For the data below, restate word for word only the lines from the line containing "ATOM 74 O O" through the line containing "ATOM 101 O O", both ends included.
►
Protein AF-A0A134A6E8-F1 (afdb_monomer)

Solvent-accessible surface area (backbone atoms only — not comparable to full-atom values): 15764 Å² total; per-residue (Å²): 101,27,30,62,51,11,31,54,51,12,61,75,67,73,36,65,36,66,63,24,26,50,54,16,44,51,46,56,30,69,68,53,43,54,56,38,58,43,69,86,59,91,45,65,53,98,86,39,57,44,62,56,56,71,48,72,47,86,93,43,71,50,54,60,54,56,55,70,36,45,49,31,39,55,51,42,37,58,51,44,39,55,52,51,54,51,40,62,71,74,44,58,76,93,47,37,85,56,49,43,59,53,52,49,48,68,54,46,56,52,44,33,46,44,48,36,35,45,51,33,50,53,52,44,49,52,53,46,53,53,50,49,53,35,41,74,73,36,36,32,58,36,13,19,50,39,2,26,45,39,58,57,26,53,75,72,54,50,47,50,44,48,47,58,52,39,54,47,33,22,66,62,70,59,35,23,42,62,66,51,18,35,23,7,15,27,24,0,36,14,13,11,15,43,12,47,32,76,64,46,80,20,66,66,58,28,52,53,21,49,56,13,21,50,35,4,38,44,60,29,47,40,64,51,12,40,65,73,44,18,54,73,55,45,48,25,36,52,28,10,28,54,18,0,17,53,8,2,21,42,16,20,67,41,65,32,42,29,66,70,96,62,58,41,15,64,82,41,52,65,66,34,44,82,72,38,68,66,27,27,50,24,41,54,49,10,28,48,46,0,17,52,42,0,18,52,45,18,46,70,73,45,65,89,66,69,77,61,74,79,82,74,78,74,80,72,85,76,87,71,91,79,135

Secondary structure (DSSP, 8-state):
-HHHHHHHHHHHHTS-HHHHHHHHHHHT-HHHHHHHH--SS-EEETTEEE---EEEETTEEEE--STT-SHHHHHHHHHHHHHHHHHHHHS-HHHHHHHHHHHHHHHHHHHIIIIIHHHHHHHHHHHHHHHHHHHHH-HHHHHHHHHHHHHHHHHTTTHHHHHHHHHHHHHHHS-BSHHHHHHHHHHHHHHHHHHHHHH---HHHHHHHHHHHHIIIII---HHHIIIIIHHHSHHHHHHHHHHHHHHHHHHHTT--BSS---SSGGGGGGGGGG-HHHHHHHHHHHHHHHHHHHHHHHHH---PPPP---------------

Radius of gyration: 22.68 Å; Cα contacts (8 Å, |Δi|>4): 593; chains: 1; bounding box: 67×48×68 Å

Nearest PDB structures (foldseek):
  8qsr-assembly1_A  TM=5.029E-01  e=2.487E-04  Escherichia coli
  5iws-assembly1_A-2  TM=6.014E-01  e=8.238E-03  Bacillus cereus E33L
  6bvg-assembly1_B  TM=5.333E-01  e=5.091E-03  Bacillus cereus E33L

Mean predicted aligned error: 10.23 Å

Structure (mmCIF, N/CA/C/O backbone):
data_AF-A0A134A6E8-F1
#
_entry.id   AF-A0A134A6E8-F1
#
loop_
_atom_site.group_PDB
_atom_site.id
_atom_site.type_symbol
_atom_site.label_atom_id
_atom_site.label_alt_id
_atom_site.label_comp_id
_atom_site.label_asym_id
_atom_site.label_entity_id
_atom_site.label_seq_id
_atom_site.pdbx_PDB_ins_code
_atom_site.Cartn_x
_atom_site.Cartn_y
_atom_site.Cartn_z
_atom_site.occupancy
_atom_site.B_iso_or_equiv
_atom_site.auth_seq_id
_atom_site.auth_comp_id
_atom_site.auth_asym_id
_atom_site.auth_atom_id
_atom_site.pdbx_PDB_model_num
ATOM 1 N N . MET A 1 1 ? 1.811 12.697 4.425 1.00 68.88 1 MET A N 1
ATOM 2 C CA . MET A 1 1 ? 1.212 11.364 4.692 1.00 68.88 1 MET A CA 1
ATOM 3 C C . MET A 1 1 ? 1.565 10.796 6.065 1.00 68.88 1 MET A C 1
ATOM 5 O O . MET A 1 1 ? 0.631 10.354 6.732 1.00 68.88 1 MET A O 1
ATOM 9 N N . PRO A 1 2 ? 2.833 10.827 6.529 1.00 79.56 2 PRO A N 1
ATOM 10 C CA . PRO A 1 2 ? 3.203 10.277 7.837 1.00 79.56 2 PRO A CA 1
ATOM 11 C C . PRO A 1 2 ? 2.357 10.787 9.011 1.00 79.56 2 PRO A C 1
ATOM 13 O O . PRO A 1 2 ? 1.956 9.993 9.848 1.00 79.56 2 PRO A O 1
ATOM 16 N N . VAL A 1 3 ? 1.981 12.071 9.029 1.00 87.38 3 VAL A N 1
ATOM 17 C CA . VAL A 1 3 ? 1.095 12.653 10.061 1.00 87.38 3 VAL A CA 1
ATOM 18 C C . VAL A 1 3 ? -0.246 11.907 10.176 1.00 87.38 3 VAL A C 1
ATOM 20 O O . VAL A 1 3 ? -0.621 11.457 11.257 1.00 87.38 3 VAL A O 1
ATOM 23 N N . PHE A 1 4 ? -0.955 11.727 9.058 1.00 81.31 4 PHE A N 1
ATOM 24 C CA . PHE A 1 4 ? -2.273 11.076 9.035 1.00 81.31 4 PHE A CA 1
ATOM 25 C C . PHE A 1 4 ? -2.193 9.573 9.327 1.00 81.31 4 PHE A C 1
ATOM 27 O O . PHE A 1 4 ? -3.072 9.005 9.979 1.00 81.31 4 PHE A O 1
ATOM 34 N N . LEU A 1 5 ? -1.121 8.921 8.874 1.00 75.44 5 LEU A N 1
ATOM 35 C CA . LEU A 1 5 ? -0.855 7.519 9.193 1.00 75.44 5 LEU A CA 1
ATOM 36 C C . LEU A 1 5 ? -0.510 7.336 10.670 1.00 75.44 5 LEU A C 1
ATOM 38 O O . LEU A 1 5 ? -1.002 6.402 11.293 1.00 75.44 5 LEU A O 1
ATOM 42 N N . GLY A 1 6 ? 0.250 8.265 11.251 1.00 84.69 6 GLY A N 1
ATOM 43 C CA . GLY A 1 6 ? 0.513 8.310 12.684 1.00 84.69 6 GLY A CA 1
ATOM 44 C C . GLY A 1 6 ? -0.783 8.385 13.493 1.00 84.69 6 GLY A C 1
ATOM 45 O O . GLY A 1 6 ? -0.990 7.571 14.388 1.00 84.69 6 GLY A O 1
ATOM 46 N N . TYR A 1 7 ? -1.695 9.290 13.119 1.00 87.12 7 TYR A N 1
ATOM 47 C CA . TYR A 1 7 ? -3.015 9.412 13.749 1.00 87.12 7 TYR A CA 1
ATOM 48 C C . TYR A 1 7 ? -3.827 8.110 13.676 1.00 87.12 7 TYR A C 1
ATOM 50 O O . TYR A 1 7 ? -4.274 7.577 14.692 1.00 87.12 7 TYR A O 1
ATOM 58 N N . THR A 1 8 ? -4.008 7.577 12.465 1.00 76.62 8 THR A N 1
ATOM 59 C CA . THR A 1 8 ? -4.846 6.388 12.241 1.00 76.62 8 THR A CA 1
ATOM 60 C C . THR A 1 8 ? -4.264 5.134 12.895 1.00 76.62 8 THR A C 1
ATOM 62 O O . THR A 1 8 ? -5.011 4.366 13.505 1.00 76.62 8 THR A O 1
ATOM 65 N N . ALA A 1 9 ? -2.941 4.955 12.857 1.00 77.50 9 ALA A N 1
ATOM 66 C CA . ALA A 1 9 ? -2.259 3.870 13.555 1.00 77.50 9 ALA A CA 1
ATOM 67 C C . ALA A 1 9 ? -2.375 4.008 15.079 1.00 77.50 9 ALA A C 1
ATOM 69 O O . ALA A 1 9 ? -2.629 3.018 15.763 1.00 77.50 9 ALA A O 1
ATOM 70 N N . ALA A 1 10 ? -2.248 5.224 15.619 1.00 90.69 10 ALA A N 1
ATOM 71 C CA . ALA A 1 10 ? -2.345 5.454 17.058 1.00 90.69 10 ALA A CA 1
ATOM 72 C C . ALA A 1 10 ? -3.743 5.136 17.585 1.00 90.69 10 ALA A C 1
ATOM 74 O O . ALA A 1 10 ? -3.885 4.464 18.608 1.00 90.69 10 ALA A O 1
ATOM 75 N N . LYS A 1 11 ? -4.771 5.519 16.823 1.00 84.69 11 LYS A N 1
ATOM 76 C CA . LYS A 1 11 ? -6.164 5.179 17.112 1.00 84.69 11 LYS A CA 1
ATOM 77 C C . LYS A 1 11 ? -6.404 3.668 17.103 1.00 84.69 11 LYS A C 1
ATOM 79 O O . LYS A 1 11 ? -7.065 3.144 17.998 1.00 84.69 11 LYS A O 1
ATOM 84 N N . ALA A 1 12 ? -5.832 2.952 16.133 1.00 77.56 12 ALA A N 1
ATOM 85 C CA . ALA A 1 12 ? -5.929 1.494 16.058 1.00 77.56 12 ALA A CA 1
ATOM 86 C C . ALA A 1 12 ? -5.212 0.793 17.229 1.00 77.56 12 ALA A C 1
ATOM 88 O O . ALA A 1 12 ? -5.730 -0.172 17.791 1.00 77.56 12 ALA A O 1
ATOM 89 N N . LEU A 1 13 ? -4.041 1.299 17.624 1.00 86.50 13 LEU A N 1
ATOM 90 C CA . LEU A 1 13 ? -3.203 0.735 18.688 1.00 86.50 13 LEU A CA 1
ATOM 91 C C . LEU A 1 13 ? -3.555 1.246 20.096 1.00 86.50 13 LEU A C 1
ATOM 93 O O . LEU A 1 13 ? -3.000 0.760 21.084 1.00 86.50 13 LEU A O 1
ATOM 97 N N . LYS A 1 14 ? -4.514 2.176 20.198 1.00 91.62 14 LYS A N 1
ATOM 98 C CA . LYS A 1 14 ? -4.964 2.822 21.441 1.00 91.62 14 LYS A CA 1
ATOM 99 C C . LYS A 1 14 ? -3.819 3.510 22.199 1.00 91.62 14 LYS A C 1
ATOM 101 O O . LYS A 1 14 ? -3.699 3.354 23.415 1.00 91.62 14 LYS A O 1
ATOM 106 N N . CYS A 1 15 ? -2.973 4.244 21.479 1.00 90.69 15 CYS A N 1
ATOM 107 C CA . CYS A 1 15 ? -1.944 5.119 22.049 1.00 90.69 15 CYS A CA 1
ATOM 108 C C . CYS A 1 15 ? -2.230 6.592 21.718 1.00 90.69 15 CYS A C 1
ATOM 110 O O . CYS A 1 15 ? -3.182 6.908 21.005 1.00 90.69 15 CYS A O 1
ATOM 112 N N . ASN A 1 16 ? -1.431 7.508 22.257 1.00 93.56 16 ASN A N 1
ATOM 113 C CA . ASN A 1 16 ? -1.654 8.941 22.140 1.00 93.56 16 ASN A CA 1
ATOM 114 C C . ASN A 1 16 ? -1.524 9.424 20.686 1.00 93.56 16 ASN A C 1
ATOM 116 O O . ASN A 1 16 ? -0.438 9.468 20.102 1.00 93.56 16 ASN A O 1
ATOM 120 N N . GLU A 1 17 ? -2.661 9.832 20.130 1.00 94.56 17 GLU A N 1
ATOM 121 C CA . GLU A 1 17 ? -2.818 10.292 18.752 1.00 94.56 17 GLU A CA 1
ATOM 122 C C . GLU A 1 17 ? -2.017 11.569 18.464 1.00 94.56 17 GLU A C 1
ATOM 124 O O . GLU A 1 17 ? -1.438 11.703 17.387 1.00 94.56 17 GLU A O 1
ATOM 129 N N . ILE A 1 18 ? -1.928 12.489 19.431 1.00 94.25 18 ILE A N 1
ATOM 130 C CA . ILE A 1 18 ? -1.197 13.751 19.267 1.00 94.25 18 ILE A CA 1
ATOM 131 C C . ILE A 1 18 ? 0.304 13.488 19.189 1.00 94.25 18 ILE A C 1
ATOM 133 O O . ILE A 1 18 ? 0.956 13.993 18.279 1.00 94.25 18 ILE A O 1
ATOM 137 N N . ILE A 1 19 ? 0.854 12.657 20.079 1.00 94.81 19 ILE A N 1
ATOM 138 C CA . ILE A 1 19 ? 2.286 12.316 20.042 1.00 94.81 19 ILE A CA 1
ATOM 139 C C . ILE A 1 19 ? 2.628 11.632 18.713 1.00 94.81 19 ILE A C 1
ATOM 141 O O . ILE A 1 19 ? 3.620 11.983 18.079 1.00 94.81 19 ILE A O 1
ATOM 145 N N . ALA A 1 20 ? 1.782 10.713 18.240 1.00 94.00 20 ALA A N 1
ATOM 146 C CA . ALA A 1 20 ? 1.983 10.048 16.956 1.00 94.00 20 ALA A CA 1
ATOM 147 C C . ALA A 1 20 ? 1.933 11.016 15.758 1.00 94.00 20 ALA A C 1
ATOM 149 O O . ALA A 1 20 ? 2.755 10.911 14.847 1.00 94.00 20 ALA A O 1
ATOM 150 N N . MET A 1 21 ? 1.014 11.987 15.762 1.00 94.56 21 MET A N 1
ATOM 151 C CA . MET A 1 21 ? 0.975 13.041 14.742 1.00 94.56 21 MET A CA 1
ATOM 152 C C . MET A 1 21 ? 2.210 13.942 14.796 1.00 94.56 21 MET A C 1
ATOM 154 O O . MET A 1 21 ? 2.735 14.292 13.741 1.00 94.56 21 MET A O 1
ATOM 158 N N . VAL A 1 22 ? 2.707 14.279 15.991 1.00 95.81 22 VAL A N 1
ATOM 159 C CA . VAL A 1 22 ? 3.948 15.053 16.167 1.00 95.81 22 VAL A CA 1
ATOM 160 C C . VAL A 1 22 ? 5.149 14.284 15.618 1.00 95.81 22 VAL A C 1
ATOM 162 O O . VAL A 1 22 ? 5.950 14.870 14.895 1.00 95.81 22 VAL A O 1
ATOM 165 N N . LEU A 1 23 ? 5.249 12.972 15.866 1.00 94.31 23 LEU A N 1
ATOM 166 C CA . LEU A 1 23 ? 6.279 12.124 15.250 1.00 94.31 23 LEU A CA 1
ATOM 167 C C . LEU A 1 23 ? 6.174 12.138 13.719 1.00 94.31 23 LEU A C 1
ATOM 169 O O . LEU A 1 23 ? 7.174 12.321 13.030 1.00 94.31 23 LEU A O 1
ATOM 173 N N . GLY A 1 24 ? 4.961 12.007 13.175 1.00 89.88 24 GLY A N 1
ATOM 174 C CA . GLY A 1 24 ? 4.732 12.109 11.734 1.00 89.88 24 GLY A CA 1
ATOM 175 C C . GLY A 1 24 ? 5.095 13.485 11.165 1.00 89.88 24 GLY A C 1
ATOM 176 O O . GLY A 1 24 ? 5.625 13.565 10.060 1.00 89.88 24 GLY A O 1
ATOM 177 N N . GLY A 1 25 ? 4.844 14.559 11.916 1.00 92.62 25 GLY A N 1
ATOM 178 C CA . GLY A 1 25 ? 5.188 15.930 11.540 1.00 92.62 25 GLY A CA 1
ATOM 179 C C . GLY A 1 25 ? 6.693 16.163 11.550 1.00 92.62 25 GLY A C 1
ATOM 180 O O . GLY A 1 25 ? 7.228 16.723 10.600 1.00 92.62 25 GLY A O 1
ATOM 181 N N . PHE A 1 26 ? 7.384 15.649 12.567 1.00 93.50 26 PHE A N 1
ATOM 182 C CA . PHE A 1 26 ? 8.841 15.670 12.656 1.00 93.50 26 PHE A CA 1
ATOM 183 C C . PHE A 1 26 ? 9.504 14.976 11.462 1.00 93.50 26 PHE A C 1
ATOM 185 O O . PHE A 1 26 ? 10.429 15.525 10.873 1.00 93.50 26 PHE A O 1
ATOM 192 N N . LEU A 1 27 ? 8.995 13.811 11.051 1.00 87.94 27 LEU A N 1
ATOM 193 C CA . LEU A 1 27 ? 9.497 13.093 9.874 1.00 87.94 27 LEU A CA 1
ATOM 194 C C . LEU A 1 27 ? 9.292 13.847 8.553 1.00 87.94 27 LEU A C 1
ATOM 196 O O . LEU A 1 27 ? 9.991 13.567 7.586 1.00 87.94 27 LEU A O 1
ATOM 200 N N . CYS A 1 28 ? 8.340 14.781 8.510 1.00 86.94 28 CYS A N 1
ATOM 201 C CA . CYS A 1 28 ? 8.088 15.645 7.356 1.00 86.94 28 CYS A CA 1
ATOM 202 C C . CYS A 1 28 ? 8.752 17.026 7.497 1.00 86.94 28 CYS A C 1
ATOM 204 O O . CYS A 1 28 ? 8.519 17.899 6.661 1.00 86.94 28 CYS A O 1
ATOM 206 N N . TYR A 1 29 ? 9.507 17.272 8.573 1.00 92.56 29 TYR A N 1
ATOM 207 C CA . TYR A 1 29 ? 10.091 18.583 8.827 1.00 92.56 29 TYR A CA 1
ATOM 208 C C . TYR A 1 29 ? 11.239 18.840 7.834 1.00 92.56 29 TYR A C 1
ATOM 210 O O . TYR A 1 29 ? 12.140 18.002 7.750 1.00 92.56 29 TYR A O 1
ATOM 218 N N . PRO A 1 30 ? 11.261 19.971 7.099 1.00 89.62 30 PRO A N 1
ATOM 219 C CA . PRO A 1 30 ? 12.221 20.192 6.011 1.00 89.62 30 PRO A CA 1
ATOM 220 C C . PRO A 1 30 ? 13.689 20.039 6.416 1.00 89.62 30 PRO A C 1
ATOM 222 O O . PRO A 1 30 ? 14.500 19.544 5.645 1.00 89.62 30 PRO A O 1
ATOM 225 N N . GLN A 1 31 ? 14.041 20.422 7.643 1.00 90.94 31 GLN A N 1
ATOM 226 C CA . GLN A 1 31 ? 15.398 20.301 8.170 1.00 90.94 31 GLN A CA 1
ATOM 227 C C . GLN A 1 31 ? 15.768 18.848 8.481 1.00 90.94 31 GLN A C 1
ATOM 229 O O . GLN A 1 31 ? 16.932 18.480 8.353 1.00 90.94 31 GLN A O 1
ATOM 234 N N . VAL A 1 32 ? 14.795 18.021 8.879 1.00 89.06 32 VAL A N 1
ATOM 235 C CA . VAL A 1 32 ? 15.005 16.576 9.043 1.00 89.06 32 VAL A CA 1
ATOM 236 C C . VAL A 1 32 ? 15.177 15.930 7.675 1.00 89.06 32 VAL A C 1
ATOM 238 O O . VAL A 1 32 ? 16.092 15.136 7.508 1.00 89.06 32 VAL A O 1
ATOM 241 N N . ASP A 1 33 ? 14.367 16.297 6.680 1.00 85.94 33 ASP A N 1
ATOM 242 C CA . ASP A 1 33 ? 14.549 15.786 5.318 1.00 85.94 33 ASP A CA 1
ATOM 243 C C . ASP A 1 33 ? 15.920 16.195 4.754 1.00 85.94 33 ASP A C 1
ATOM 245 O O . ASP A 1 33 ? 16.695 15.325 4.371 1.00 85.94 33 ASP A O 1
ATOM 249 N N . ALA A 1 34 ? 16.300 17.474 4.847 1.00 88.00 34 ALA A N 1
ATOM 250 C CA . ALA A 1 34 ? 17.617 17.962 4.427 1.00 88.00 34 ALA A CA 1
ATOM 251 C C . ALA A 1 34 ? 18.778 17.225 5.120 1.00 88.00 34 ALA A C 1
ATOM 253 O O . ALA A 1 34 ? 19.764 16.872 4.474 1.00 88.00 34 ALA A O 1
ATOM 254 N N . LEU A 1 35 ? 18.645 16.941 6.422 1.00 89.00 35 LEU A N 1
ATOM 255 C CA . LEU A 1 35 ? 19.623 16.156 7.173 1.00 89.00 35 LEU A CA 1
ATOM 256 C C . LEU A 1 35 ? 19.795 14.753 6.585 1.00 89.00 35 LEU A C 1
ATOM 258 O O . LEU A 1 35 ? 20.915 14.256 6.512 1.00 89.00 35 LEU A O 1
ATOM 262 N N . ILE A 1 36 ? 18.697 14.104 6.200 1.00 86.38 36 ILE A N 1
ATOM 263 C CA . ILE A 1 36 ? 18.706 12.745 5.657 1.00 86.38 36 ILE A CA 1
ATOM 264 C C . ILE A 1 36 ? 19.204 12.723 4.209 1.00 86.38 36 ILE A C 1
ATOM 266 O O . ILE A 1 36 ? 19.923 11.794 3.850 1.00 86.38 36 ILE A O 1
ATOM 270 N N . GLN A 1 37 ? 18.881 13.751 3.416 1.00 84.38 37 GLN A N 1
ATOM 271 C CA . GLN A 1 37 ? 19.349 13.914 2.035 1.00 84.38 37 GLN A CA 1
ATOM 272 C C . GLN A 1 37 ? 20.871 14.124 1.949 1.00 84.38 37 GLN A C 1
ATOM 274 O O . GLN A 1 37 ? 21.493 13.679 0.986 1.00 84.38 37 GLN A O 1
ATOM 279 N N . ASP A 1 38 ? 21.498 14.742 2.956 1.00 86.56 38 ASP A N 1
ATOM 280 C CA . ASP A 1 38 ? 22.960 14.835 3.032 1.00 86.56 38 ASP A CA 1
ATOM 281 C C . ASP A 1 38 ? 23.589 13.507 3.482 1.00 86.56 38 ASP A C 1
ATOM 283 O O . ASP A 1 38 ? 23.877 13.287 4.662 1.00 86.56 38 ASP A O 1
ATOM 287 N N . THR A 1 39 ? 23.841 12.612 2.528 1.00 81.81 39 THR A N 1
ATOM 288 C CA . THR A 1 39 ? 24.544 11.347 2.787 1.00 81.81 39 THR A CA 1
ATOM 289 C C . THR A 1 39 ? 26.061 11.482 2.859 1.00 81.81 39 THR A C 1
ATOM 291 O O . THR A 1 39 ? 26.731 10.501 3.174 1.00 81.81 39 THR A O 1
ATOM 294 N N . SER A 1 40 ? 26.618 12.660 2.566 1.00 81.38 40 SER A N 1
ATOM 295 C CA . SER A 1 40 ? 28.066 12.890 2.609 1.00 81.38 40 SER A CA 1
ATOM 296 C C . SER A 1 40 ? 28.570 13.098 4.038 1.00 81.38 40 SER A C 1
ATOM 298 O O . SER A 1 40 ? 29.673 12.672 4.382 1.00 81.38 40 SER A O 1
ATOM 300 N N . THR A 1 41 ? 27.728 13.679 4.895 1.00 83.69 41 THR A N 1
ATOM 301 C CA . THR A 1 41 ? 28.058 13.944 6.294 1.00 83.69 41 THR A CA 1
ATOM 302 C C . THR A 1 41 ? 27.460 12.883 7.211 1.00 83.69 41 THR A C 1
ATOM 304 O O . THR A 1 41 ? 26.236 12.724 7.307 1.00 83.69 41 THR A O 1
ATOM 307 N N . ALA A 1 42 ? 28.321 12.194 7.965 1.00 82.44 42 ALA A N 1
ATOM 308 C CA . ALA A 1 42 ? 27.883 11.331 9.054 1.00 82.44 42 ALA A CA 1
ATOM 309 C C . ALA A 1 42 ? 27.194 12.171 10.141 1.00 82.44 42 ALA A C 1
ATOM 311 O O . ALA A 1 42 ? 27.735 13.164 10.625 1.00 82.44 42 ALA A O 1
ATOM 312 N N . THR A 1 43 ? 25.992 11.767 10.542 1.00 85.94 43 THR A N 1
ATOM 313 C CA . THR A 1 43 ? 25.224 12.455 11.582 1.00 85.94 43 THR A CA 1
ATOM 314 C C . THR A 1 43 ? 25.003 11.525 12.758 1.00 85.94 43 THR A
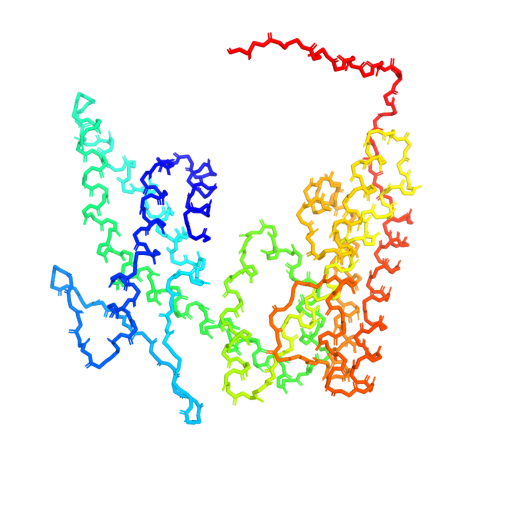 C 1
ATOM 316 O O . THR A 1 43 ? 24.669 10.355 12.580 1.00 85.94 43 THR A O 1
ATOM 319 N N . VAL A 1 44 ? 25.145 12.066 13.966 1.00 85.25 44 VAL A N 1
ATOM 320 C CA . VAL A 1 44 ? 24.817 11.374 15.211 1.00 85.25 44 VAL A CA 1
ATOM 321 C C . VAL A 1 44 ? 23.771 12.158 15.992 1.00 85.25 44 VAL A C 1
ATOM 323 O O . VAL A 1 44 ? 23.787 13.387 16.010 1.00 85.25 44 VAL A O 1
ATOM 326 N N . ILE A 1 45 ? 22.872 11.446 16.661 1.00 82.88 45 ILE A N 1
ATOM 327 C CA . ILE A 1 45 ? 21.902 12.007 17.603 1.00 82.88 45 ILE A CA 1
ATOM 328 C C . ILE A 1 45 ? 22.092 11.268 18.925 1.00 82.88 45 ILE A C 1
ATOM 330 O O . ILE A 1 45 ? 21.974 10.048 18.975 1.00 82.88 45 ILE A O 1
◄
● EXERCISE RESPONSE
ATOM 74 O O . ALA A 1 10 ? -3.885 4.464 18.608 1.00 90.69 10 ALA A O 1
ATOM 75 N N . LYS A 1 11 ? -4.771 5.519 16.823 1.00 84.69 11 LYS A N 1
ATOM 76 C CA . LYS A 1 11 ? -6.164 5.179 17.112 1.00 84.69 11 LYS A CA 1
ATOM 77 C C . LYS A 1 11 ? -6.404 3.668 17.103 1.00 84.69 11 LYS A C 1
ATOM 79 O O . LYS A 1 11 ? -7.065 3.144 17.998 1.00 84.69 11 LYS A O 1
ATOM 84 N N . ALA A 1 12 ? -5.832 2.952 16.133 1.00 77.56 12 ALA A N 1
ATOM 85 C CA . ALA A 1 12 ? -5.929 1.494 16.058 1.00 77.56 12 ALA A CA 1
ATOM 86 C C . ALA A 1 12 ? -5.212 0.793 17.229 1.00 77.56 12 ALA A C 1
ATOM 88 O O . ALA A 1 12 ? -5.730 -0.172 17.791 1.00 77.56 12 ALA A O 1
ATOM 89 N N . LEU A 1 13 ? -4.041 1.299 17.624 1.00 86.50 13 LEU A N 1
ATOM 90 C CA . LEU A 1 13 ? -3.203 0.735 18.688 1.00 86.50 13 LEU A CA 1
ATOM 91 C C . LEU A 1 13 ? -3.555 1.246 20.096 1.00 86.50 13 LEU A C 1
ATOM 93 O O . LEU A 1 13 ? -3.000 0.760 21.084 1.00 86.50 13 LEU A O 1
ATOM 97 N N . LYS A 1 14 ? -4.514 2.176 20.198 1.00 91.62 14 LYS A N 1
ATOM 98 C CA . LYS A 1 14 ? -4.964 2.822 21.441 1.00 91.62 14 LYS A CA 1
ATOM 99 C C . LYS A 1 14 ? -3.819 3.510 22.199 1.00 91.62 14 LYS A C 1
ATOM 101 O O . LYS A 1 14 ? -3.699 3.354 23.415 1.00 91.62 14 LYS A O 1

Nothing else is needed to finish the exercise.